DIRECTIONS FOR THIS TASK:
Give back exactly the lines of the material below that start at the line containing "ATOM 129 C CA" and end at the line containing "ATOM 142 C C", and no others.

RECORDS PROVIDED:
+ + +

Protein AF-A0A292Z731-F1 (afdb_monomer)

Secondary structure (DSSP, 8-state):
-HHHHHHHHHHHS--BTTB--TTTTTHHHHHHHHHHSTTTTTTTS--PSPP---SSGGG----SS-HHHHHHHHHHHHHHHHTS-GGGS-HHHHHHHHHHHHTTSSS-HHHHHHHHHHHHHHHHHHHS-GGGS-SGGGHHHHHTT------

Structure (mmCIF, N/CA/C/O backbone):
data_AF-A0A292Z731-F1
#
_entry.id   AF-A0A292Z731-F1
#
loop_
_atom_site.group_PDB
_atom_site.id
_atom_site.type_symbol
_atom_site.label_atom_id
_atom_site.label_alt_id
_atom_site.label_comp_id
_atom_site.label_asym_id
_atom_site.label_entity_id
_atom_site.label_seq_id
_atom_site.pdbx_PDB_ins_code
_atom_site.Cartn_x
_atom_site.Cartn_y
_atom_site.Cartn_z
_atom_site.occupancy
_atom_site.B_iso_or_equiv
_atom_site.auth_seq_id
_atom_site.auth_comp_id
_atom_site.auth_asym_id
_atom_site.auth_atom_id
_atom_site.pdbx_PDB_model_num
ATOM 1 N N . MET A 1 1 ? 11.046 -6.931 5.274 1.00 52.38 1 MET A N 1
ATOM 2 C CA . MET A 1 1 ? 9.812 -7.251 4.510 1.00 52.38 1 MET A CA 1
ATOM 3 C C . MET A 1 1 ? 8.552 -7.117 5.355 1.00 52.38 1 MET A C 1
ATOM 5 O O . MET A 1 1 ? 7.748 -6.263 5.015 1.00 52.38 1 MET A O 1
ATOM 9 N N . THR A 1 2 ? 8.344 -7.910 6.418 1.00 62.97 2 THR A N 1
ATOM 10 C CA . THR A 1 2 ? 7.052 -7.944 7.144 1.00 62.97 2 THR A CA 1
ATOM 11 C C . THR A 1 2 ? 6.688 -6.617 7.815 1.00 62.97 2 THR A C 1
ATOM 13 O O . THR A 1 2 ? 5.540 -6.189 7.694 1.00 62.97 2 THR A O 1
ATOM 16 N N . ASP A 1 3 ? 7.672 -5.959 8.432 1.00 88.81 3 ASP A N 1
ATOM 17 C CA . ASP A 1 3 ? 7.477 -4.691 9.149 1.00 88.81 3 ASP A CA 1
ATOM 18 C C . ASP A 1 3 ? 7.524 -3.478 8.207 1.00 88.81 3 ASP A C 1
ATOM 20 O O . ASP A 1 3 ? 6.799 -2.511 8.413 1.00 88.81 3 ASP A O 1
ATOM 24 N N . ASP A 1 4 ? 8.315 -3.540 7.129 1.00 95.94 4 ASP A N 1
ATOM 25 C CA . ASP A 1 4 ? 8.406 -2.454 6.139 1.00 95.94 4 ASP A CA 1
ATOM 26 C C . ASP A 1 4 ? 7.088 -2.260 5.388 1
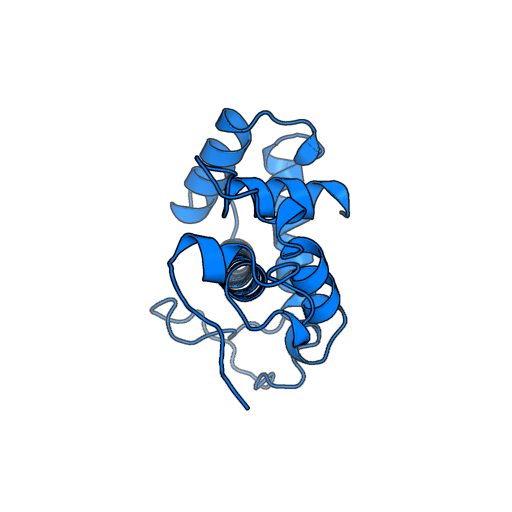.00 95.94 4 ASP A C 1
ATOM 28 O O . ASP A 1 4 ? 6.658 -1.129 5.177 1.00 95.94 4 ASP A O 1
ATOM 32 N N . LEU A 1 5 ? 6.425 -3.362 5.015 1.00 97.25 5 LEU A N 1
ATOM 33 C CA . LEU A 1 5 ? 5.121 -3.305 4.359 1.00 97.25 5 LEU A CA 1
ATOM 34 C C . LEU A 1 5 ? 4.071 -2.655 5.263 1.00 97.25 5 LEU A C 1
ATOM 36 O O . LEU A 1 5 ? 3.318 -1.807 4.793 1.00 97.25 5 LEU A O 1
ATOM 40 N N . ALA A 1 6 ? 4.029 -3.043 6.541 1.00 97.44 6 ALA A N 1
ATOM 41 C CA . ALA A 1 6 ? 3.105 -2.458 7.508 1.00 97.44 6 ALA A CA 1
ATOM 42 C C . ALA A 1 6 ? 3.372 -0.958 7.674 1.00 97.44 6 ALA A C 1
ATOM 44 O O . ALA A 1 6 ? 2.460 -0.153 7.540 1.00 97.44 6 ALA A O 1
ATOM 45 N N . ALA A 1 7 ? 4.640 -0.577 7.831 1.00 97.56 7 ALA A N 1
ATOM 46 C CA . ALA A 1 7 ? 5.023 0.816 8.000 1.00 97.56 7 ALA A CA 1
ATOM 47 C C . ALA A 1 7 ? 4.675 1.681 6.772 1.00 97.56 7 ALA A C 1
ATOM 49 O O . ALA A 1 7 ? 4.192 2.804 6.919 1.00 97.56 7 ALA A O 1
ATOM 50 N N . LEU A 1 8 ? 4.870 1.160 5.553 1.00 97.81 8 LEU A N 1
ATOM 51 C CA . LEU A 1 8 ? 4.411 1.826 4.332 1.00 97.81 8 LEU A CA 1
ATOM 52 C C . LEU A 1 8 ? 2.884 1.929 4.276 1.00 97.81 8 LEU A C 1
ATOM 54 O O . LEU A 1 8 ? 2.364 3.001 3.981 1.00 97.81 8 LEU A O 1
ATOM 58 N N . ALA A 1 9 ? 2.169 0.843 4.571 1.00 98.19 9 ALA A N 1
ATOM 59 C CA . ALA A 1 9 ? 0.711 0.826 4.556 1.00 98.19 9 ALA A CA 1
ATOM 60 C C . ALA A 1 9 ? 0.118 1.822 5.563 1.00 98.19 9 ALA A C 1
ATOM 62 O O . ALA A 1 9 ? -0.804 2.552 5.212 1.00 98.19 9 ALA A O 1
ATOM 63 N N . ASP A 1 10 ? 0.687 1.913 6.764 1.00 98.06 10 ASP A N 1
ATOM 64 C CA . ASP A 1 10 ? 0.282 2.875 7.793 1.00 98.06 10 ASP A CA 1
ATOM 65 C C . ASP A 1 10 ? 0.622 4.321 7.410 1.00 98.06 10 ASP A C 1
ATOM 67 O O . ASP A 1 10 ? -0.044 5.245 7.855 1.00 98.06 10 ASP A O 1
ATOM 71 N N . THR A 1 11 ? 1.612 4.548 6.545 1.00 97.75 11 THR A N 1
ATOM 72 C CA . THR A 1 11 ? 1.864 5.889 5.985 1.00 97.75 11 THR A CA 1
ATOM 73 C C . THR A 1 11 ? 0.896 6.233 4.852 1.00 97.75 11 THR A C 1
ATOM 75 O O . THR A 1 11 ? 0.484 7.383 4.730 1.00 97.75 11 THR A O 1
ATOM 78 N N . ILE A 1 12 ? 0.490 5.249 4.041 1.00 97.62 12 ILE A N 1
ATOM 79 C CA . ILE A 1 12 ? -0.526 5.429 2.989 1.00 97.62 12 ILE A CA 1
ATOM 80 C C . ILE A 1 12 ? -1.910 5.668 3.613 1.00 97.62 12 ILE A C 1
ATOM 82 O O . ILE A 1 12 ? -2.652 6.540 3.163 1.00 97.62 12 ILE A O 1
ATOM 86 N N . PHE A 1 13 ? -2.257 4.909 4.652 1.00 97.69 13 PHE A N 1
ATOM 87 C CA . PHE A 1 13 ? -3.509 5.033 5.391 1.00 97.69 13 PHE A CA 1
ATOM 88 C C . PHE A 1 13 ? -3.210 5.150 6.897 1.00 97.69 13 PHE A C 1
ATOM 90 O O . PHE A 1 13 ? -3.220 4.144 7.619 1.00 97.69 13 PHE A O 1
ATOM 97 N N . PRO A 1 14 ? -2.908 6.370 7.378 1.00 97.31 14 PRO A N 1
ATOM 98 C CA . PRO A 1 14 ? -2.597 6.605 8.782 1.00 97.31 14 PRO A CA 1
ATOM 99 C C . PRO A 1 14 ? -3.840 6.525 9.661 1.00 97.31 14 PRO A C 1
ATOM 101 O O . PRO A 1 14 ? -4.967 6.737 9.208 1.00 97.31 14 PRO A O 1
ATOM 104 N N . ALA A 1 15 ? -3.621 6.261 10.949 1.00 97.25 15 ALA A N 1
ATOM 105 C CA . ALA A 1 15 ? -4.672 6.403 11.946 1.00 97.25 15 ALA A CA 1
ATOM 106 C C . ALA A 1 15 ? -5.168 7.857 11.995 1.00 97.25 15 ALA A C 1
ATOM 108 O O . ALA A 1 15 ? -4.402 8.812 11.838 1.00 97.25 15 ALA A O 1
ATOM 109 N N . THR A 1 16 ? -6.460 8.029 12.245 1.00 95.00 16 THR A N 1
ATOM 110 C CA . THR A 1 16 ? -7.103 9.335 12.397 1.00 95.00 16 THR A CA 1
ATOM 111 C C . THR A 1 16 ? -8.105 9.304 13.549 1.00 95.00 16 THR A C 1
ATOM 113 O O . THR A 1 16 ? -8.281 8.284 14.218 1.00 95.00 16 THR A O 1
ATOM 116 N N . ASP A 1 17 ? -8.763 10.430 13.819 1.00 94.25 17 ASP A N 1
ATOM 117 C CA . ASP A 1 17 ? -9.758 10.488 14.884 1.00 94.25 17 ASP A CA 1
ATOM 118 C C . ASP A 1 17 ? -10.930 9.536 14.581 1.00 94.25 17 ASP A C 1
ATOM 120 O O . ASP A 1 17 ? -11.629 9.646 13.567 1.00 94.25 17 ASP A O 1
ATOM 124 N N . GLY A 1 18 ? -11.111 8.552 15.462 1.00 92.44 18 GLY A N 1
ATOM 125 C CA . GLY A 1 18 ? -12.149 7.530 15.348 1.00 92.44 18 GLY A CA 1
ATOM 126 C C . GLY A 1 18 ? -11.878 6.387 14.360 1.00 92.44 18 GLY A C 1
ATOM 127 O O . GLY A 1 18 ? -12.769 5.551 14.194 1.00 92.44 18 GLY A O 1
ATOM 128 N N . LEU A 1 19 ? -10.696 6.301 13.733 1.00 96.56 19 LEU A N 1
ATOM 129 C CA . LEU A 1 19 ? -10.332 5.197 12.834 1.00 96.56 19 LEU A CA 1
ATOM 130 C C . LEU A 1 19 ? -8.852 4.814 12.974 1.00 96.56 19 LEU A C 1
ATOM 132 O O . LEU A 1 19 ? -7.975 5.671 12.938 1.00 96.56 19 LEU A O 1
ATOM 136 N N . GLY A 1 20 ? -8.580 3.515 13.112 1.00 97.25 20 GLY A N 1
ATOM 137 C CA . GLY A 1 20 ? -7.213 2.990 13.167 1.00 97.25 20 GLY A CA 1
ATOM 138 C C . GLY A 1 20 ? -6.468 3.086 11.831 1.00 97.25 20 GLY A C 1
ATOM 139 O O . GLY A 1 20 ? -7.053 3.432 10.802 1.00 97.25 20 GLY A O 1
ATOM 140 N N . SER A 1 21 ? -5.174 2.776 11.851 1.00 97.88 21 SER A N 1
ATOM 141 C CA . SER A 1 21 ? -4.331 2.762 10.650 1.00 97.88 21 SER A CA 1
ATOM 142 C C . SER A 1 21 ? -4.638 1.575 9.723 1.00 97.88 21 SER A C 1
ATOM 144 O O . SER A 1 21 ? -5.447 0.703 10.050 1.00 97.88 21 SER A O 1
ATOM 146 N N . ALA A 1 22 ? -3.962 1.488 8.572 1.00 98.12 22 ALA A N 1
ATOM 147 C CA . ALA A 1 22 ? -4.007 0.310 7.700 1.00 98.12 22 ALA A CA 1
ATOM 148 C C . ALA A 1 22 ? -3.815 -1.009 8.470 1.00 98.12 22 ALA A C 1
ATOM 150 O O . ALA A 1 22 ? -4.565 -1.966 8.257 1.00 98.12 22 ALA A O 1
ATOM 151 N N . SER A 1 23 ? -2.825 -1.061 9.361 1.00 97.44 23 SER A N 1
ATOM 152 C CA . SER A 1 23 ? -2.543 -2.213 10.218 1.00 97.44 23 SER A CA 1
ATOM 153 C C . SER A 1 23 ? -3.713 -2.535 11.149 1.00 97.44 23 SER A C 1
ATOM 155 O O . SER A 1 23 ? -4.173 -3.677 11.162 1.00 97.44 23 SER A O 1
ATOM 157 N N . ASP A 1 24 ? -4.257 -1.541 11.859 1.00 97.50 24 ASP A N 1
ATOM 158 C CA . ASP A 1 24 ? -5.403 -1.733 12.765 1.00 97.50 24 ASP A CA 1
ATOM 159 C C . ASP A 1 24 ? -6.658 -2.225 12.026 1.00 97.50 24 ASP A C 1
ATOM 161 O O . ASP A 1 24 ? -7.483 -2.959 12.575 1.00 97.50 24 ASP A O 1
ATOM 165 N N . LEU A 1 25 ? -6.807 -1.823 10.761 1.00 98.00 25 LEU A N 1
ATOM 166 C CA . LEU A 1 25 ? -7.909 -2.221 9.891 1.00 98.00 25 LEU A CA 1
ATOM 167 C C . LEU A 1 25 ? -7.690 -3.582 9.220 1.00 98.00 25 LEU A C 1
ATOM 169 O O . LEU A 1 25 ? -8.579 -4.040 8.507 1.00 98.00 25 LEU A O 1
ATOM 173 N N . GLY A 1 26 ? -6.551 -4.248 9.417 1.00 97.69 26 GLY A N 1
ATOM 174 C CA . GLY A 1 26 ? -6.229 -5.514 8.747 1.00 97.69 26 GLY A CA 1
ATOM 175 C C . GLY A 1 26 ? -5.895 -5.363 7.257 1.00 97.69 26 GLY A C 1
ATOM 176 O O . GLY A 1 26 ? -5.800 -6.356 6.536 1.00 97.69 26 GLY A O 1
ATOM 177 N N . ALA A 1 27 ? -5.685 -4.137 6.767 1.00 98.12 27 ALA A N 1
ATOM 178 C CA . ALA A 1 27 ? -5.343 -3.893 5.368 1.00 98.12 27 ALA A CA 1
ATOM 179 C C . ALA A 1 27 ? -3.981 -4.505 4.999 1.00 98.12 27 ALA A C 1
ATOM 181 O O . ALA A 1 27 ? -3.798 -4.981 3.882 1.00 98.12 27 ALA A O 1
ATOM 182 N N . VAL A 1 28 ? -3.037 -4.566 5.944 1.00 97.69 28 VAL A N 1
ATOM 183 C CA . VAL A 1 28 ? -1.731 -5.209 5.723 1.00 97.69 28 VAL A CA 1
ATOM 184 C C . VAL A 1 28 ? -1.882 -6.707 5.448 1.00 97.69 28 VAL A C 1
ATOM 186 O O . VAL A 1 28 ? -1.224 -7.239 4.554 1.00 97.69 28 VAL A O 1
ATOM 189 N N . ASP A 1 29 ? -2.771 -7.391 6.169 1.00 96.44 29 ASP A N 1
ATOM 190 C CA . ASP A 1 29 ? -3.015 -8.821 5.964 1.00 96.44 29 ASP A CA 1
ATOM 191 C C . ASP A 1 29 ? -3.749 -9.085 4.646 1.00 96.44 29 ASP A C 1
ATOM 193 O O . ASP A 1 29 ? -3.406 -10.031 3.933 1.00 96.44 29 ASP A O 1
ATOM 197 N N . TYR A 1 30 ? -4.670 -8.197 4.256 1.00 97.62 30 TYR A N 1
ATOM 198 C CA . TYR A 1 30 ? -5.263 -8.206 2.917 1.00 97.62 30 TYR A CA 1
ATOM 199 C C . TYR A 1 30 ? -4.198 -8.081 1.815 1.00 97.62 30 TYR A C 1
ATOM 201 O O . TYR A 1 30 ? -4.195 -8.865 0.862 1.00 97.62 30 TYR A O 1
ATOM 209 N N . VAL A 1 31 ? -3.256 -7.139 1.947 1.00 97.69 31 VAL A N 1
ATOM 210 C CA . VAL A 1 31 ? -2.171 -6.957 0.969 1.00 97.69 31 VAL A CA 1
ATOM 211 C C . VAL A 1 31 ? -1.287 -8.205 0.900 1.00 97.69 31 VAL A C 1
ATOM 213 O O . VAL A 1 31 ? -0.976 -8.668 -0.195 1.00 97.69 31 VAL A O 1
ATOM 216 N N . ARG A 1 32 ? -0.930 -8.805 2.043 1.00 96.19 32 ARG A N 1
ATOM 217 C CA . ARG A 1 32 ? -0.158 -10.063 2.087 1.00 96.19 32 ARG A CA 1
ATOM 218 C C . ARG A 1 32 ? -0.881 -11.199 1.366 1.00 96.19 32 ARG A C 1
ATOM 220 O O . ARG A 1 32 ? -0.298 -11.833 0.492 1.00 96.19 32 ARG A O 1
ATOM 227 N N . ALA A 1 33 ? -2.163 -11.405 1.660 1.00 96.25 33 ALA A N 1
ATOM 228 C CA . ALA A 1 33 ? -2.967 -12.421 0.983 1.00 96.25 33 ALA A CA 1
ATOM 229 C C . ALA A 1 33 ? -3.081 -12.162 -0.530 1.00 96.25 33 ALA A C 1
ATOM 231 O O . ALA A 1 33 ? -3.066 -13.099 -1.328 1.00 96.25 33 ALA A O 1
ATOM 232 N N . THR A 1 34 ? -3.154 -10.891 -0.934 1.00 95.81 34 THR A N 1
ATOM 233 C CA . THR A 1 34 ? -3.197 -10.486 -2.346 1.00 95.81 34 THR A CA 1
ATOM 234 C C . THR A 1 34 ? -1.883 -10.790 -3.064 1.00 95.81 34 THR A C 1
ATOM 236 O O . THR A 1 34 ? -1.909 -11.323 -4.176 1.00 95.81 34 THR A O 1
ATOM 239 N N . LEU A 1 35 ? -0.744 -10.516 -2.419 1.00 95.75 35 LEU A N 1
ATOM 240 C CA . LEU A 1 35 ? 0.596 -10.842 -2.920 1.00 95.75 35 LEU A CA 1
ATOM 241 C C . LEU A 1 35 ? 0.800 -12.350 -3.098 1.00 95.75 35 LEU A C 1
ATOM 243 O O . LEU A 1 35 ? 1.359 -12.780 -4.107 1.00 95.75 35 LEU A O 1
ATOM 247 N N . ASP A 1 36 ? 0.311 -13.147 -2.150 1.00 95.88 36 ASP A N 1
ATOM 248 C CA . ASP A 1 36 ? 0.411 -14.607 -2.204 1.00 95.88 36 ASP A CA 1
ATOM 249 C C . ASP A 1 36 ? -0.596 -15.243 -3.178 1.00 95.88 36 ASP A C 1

+ + +

SOLUTION TO THE EXERCISE:
ATOM 129 C CA . LEU A 1 19 ? -10.332 5.197 12.834 1.00 96.56 19 LEU A CA 1
ATOM 130 C C . LEU A 1 19 ? -8.852 4.814 12.974 1.00 96.56 19 LEU A C 1
ATOM 132 O O . LEU A 1 19 ? -7.975 5.671 12.938 1.00 96.56 19 LEU A O 1
ATOM 136 N N . GLY A 1 20 ? -8.580 3.515 13.112 1.00 97.25 20 GLY A N 1
ATOM 137 C CA . GLY A 1 20 ? -7.213 2.990 13.167 1.00 97.25 20 GLY A CA 1
ATOM 138 C C . GLY A 1 20 ? -6.468 3.086 11.831 1.00 97.25 20 GLY A C 1
ATOM 139 O O . GLY A 1 20 ? -7.053 3.432 10.802 1.00 97.25 20 GLY A O 1
ATOM 140 N N . SER A 1 21 ? -5.174 2.776 11.851 1.00 97.88 21 SER A N 1
ATOM 141 C CA . SER A 1 21 ? -4.331 2.762 10.650 1.00 97.88 21 SER A CA 1
ATOM 142 C C . SER A 1 21 ? -4.638 1.575 9.723 1.00 97.88 21 SER A C 1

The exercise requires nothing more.